I run 265-30-19's on my 10" wide rear wheels with no rubbing at all (ET 57, using 7mm spacers).
I'm 25.5" FTG.

TM


----------



## withoutcomp1 (Jul 26, 2007)

*CC Owners: Suspension/Wheels/Tires - with specs & pictures*

Picked up a 13 R-Line in June just threw some wheels in it last week


----------



## withoutcomp1 (Jul 26, 2007)

*CC Owners: Suspension/Wheels/Tires - with specs & pictures*

Picked up a 13 R-Line in June just threw some wheels in it last week








Wheels are niche targas 19x8.5 front with a 34 offset and rear are 19x9.5 with a 50 offset tires are 235 35 19 and 265 30 19


----------



## withoutcomp1 (Jul 26, 2007)

*CC Owners: Suspension/Wheels/Tires - with specs & pictures*

Picked up a 13 R-Line in June just threw some wheels on it last week








Wheels are niche targas 19x8.5 front with a 34 offset and rear are 19x9.5 with a 50 offset tires are 235 35 19 and 265 30 19


----------



## withoutcomp1 (Jul 26, 2007)

*CC Owners: Suspension/Wheels/Tires - with specs & pictures*

Damn don't know y it posted twice! Sorry! It kept giving a error!


----------



## lipprandt35 (Apr 28, 2008)

*Re: CC Owners: Suspension/Wheels/Tires - with specs & pictures*



withoutcomp1 said:


> Damn don't know y it posted twice! Sorry! It kept giving a error!


My taptalk has been doing this alot...idk why...anyways...car looks good.:thumbup:


----------



## llo07brasil (Feb 20, 2012)

*CC Owners: Suspension/Wheels/Tires - with specs & pictures*










New ride height? Thoughts??


----------



## arkijak (Jun 15, 2010)

Do headlights need to be adjusted after lowering?


----------



## pandavw86 (Mar 29, 2010)

Finally got around to installing my Neuspeed RSE14's in Hyperblack finish from my previous GTI, 19x8 ET45 with 245/35/19 Michellin Pilot Super SPorts onto my wife's CC along with the gold coast body kit and clear turn signals



Unfortunately not gonna lower the car since she doesn't want to re learn how to drive the car

And even worse... likely gonna add curb feelers at all 4 corners so she doesn't curb the wheels and doesn't want to learn how to be more aware so as to not curb the wheels... at least it is something I can remove whenever I drive the car

Any thoughts on what size spacers to get it more flush?


----------



## Stanced_CC (Jan 5, 2013)

*CC Owners: Suspension/Wheels/Tires - with specs & pictures*



llo07brasil said:


> New ride height? Thoughts??


Looks really good that's damn close to my low if not a little lower what are u running? 











Sent from my fingerprint scanning iPhone


----------



## llo07brasil (Feb 20, 2012)

*CC Owners: Suspension/Wheels/Tires - with specs & pictures*



Stanced_CC said:


> Looks really good that's damn close to my low if not a little lower what are u running?
> 
> 
> 
> ...


I'm on racelands.

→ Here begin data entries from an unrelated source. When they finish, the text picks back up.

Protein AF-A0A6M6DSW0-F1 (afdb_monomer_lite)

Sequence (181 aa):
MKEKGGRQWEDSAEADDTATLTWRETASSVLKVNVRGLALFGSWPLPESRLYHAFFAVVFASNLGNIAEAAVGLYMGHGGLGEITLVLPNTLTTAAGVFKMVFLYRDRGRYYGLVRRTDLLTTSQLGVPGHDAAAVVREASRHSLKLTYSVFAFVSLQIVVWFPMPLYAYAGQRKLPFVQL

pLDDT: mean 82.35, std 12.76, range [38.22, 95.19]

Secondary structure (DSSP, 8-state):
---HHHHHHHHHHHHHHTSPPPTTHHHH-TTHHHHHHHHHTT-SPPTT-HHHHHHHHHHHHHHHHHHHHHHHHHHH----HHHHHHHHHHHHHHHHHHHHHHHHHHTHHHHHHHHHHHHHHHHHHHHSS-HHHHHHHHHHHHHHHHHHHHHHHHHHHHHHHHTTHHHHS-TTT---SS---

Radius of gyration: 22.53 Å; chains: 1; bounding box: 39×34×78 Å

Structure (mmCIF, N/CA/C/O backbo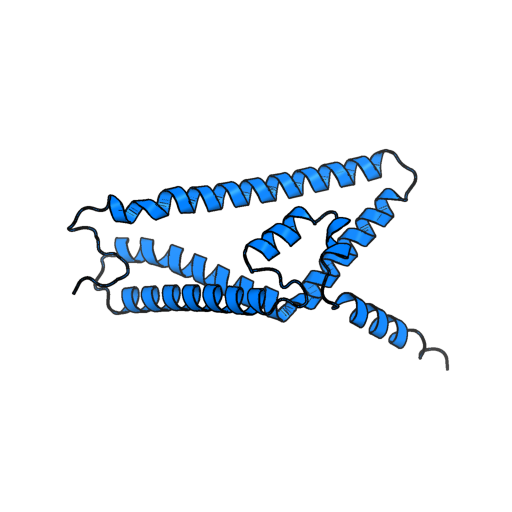ne):
data_AF-A0A6M6DSW0-F1
#
_entry.id   AF-A0A6M6DSW0-F1
#
loop_
_atom_site.group_PDB
_atom_site.id
_atom_site.type_symbol
_atom_site.label_atom_id
_atom_site.label_alt_id
_atom_site.label_comp_id
_atom_site.label_asym_id
_atom_site.label_entity_id
_atom_site.label_seq_id
_atom_site.pdbx_PDB_ins_code
_atom_site.Cartn_x
_atom_site.Cartn_y
_atom_site.Cartn_z
_atom_site.occupancy
_atom_site.B_iso_or_equiv
_atom_site.auth_seq_id
_atom_site.auth_comp_id
_atom_site.auth_asym_id
_atom_site.auth_atom_id
_atom_site.pdbx_PDB_model_num
ATOM 1 N N . MET A 1 1 ? -15.318 -17.138 -44.347 1.00 52.69 1 MET A N 1
ATOM 2 C CA . MET A 1 1 ? -14.766 -18.129 -43.393 1.00 52.69 1 MET A CA 1
ATOM 3 C C . MET A 1 1 ? -13.335 -17.715 -43.006 1.00 52.69 1 MET A C 1
ATOM 5 O O . MET A 1 1 ? -12.384 -18.279 -43.523 1.00 52.69 1 MET A O 1
ATOM 9 N N . LYS A 1 2 ? -13.161 -16.648 -42.199 1.00 53.50 2 LYS A N 1
ATOM 10 C CA . LYS A 1 2 ? -11.828 -16.099 -41.836 1.00 53.50 2 LYS A CA 1
ATOM 11 C C . LYS A 1 2 ? -11.781 -15.335 -40.490 1.00 53.50 2 LYS A C 1
ATOM 13 O O . LYS A 1 2 ? -10.870 -14.553 -40.274 1.00 53.50 2 LYS A O 1
ATOM 18 N N . GLU A 1 3 ? -12.732 -15.569 -39.578 1.00 58.00 3 GLU A N 1
ATOM 19 C CA . GLU A 1 3 ? -12.859 -14.819 -38.304 1.00 58.00 3 GLU A CA 1
ATOM 20 C C . GLU A 1 3 ? -12.436 -15.588 -37.037 1.00 58.00 3 GLU A C 1
ATOM 22 O O . GLU A 1 3 ? -12.442 -15.031 -35.945 1.00 58.00 3 GLU A O 1
ATOM 27 N N . LYS A 1 4 ? -12.023 -16.860 -37.135 1.00 56.84 4 LYS A N 1
ATOM 28 C CA . LYS A 1 4 ? -11.649 -17.652 -35.943 1.00 56.84 4 LYS A CA 1
ATOM 29 C C . LYS A 1 4 ? -10.256 -17.342 -35.368 1.00 56.84 4 LYS A C 1
ATOM 31 O O . LYS A 1 4 ? -9.963 -17.795 -34.272 1.00 56.84 4 LYS A O 1
ATOM 36 N N . GLY A 1 5 ? -9.417 -16.577 -36.072 1.00 56.78 5 GLY A N 1
ATOM 37 C CA . GLY A 1 5 ? -8.028 -16.320 -35.663 1.00 56.78 5 GLY A CA 1
ATOM 38 C C . GLY A 1 5 ? -7.831 -15.205 -34.629 1.00 56.78 5 GLY A C 1
ATOM 39 O O . GLY A 1 5 ? -6.836 -15.234 -33.915 1.00 56.78 5 GLY A O 1
ATOM 40 N N . GLY A 1 6 ? -8.757 -14.243 -34.525 1.00 60.50 6 GLY A N 1
ATOM 41 C CA . GLY A 1 6 ? -8.608 -13.097 -33.613 1.00 60.50 6 GLY A CA 1
ATOM 42 C C . GLY A 1 6 ? -8.842 -13.456 -32.143 1.00 60.50 6 GLY A C 1
ATOM 43 O O . GLY A 1 6 ? -8.047 -13.099 -31.283 1.00 60.50 6 GLY A O 1
ATOM 44 N N . ARG A 1 7 ? -9.878 -14.259 -31.872 1.00 62.97 7 ARG A N 1
ATOM 45 C CA . ARG A 1 7 ? -10.304 -14.594 -30.502 1.00 62.97 7 ARG A CA 1
ATOM 46 C C . ARG A 1 7 ? -9.262 -15.401 -29.717 1.00 62.97 7 ARG A C 1
ATOM 48 O O . ARG A 1 7 ? -9.047 -15.160 -28.542 1.00 62.97 7 ARG A O 1
ATOM 55 N N . GLN A 1 8 ? -8.553 -16.309 -30.387 1.00 60.56 8 GLN A N 1
ATOM 56 C CA . GLN A 1 8 ? -7.553 -17.160 -29.734 1.00 60.56 8 GLN A CA 1
ATOM 57 C C . GLN A 1 8 ? -6.301 -16.383 -29.278 1.00 60.56 8 GLN A C 1
ATOM 59 O O . GLN A 1 8 ? -5.645 -16.784 -28.317 1.00 60.56 8 GLN A O 1
ATOM 64 N N . TRP A 1 9 ? -5.970 -15.274 -29.949 1.00 61.12 9 TRP A N 1
ATOM 65 C CA . TRP A 1 9 ? -4.872 -14.389 -29.548 1.00 61.12 9 TRP A CA 1
ATOM 66 C C . TRP A 1 9 ? -5.241 -13.519 -28.344 1.00 61.12 9 TRP A C 1
ATOM 68 O O . TRP A 1 9 ? -4.413 -13.351 -27.451 1.00 61.12 9 TRP A O 1
ATOM 78 N N . GLU A 1 10 ? -6.476 -13.015 -28.291 1.00 64.19 10 GLU A N 1
ATOM 79 C CA . GLU A 1 10 ? -6.982 -12.236 -27.153 1.00 64.19 10 GLU A CA 1
ATOM 80 C C . GLU A 1 10 ? -7.046 -13.090 -25.880 1.00 64.19 10 GLU A C 1
ATOM 82 O O . GLU A 1 10 ? -6.499 -12.687 -24.854 1.00 64.19 10 GLU A O 1
ATOM 87 N N . ASP A 1 11 ? -7.577 -14.314 -25.977 1.00 64.19 11 ASP A N 1
ATOM 88 C CA . ASP A 1 11 ? -7.668 -15.242 -24.840 1.00 64.19 11 ASP A CA 1
ATOM 89 C C . ASP A 1 11 ? -6.278 -15.643 -24.300 1.00 64.19 11 ASP A C 1
ATOM 91 O O . ASP A 1 11 ? -6.084 -15.803 -23.094 1.00 64.19 11 ASP A O 1
ATOM 95 N N . SER A 1 12 ? -5.282 -15.781 -25.184 1.00 61.66 12 SER A N 1
ATOM 96 C CA . SER A 1 12 ? -3.910 -16.144 -24.793 1.00 61.66 12 SER A CA 1
ATOM 97 C C . SER A 1 12 ? -3.157 -14.973 -24.150 1.00 61.66 12 SER A C 1
ATOM 99 O O . SER A 1 12 ? -2.404 -15.177 -23.199 1.00 61.66 12 SER A O 1
ATOM 101 N N . ALA A 1 13 ? -3.371 -13.749 -24.640 1.00 61.12 13 ALA A N 1
ATOM 102 C CA . ALA A 1 13 ? -2.776 -12.544 -24.065 1.00 61.12 13 ALA A CA 1
ATOM 103 C C . ALA A 1 13 ? -3.397 -12.192 -22.703 1.00 61.12 13 ALA A C 1
ATOM 105 O O . ALA A 1 13 ? -2.687 -11.772 -21.789 1.00 61.12 13 ALA A O 1
ATOM 106 N N . GLU A 1 14 ? -4.705 -12.406 -22.534 1.00 61.81 14 GLU A N 1
ATOM 107 C CA . GLU A 1 14 ? -5.393 -12.169 -21.262 1.00 61.81 14 GLU A CA 1
ATOM 108 C C . GLU A 1 14 ? -5.002 -13.207 -20.194 1.00 61.81 14 GLU A C 1
ATOM 110 O O . GLU A 1 14 ? -4.812 -12.859 -19.024 1.00 61.81 14 GLU A O 1
ATOM 115 N N . ALA A 1 15 ? -4.799 -14.468 -20.593 1.00 62.66 15 ALA A N 1
ATOM 116 C CA . ALA A 1 15 ? -4.303 -15.511 -19.699 1.00 62.66 15 ALA A CA 1
ATOM 117 C C . ALA A 1 15 ? -2.894 -15.197 -19.163 1.00 62.66 15 ALA A C 1
ATOM 119 O O . ALA A 1 15 ? -2.658 -15.347 -17.961 1.00 62.66 15 ALA A O 1
ATOM 120 N N . ASP A 1 16 ? -1.986 -14.709 -20.015 1.00 69.19 16 ASP A N 1
ATOM 121 C CA . ASP A 1 16 ? -0.638 -14.316 -19.592 1.00 69.19 16 ASP A CA 1
ATOM 122 C C . ASP A 1 16 ? -0.679 -13.082 -18.679 1.00 69.19 16 ASP A C 1
ATOM 124 O O . ASP A 1 16 ? -0.063 -13.090 -17.615 1.00 69.19 16 ASP A O 1
ATOM 128 N N . ASP A 1 17 ? -1.501 -12.072 -18.994 1.00 73.56 17 ASP A N 1
ATOM 129 C CA . ASP A 1 17 ? -1.622 -10.822 -18.223 1.00 73.56 17 ASP A CA 1
ATOM 130 C C . ASP A 1 17 ? -2.035 -11.031 -16.753 1.00 73.56 17 ASP A C 1
ATOM 132 O O . ASP A 1 17 ? -1.646 -10.244 -15.886 1.00 73.56 17 ASP A O 1
ATOM 136 N N . THR A 1 18 ? -2.778 -12.100 -16.451 1.00 78.12 18 THR A N 1
ATOM 137 C CA . THR A 1 18 ? -3.225 -12.415 -15.081 1.00 78.12 18 THR A CA 1
ATOM 138 C C . THR A 1 18 ? -2.225 -13.228 -14.261 1.00 78.12 18 THR A C 1
ATOM 140 O O . THR A 1 18 ? -2.422 -13.392 -13.049 1.00 78.12 18 THR A O 1
ATOM 143 N N . ALA A 1 19 ? -1.150 -13.721 -14.884 1.00 82.62 19 ALA A N 1
ATOM 144 C CA . ALA A 1 19 ? -0.136 -14.502 -14.195 1.00 82.62 19 ALA A CA 1
ATOM 145 C C . ALA A 1 19 ? 0.533 -13.696 -13.068 1.00 82.62 19 ALA A C 1
ATOM 147 O O . ALA A 1 19 ? 0.747 -12.486 -13.152 1.00 82.62 19 ALA A O 1
ATOM 148 N N . THR A 1 20 ? 0.868 -14.385 -11.979 1.00 84.31 20 THR A N 1
ATOM 149 C CA . THR A 1 20 ? 1.517 -13.776 -10.816 1.00 84.31 20 THR A CA 1
ATOM 150 C C . THR A 1 20 ? 2.875 -13.192 -11.180 1.00 84.31 20 THR A C 1
ATOM 152 O O . THR A 1 20 ? 3.730 -13.907 -11.698 1.00 84.31 20 THR A O 1
ATOM 155 N N . LEU A 1 21 ? 3.098 -11.926 -10.825 1.00 83.94 21 LEU A N 1
ATOM 156 C CA . LEU A 1 21 ? 4.385 -11.264 -11.016 1.00 83.94 21 LEU A CA 1
ATOM 157 C C . LEU A 1 21 ? 5.460 -11.852 -10.106 1.00 83.94 21 LEU A C 1
ATOM 159 O O . LEU A 1 21 ? 5.365 -11.811 -8.878 1.00 83.94 21 LEU A O 1
ATOM 163 N N . THR A 1 22 ? 6.525 -12.336 -10.718 1.00 86.62 22 THR A N 1
ATOM 164 C CA . THR A 1 22 ? 7.709 -12.841 -10.035 1.00 86.62 22 THR A CA 1
ATOM 165 C C . THR A 1 22 ? 8.621 -11.703 -9.566 1.00 86.62 22 THR A C 1
ATOM 167 O O . THR A 1 22 ? 8.660 -10.595 -10.113 1.00 86.62 22 THR A O 1
ATOM 170 N N . TRP A 1 23 ? 9.454 -11.987 -8.562 1.00 86.44 23 TRP A N 1
ATOM 171 C CA . TRP A 1 23 ? 10.504 -11.063 -8.112 1.00 86.44 23 TRP A CA 1
ATOM 172 C C . TRP A 1 23 ? 11.466 -10.641 -9.227 1.00 86.44 23 TRP A C 1
ATOM 174 O O . TRP A 1 23 ? 12.010 -9.535 -9.188 1.00 86.44 23 TRP A O 1
ATOM 184 N N . ARG A 1 24 ? 11.679 -11.522 -10.210 1.00 87.56 24 ARG A N 1
ATOM 185 C CA . ARG A 1 24 ? 12.548 -11.269 -11.356 1.00 87.56 24 ARG A CA 1
ATOM 186 C C . ARG A 1 24 ? 11.923 -10.256 -12.311 1.00 87.56 24 ARG A C 1
ATOM 188 O O . ARG A 1 24 ? 12.604 -9.303 -12.671 1.00 87.56 24 ARG A O 1
ATOM 195 N N . GLU A 1 25 ? 10.642 -10.405 -12.643 1.00 86.38 25 GLU A N 1
ATOM 196 C CA . GLU A 1 25 ? 9.913 -9.444 -13.490 1.00 86.38 25 GLU A CA 1
ATOM 197 C C . GLU A 1 25 ? 9.848 -8.056 -12.837 1.00 86.38 25 GLU A C 1
ATOM 199 O O . GLU A 1 25 ? 10.124 -7.040 -13.471 1.00 86.38 25 GLU A O 1
ATOM 204 N N . THR A 1 26 ? 9.591 -7.994 -11.527 1.00 89.12 26 THR A N 1
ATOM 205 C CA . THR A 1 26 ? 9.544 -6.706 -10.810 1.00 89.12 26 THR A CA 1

I was that low because I had a buddy in the back and stuff in the trunk. But I can definitely go much lower. I still have perches that aren't even spun all the way down. If I add camber I would take those out and slam that sucker and tuck rim lol


----------



## clkitx (Dec 9, 2011)

arkijak said:


> Do headlights need to be adjusted after lowering?


I had to, with oem bi-xénon.


----------



## dcm-vdub (Sep 17, 2009)

so ive been creepin on this thread trying to figure out if the wheels i want will fit my CC 

they're 19x8.5 front et 42mm and 19x9.5 rear et 47mm. i hate to be that guy but will they fit and if so what tires should i go with.


----------



## van33 (Dec 21, 2012)

dcm-vdub said:


> so ive been creepin on this thread trying to figure out if the wheels i want will fit my CC
> 
> they're 19x8.5 front et 42mm and 19x9.5 rear et 47mm. i hate to be that guy but will they fit and if so what tires should i go with.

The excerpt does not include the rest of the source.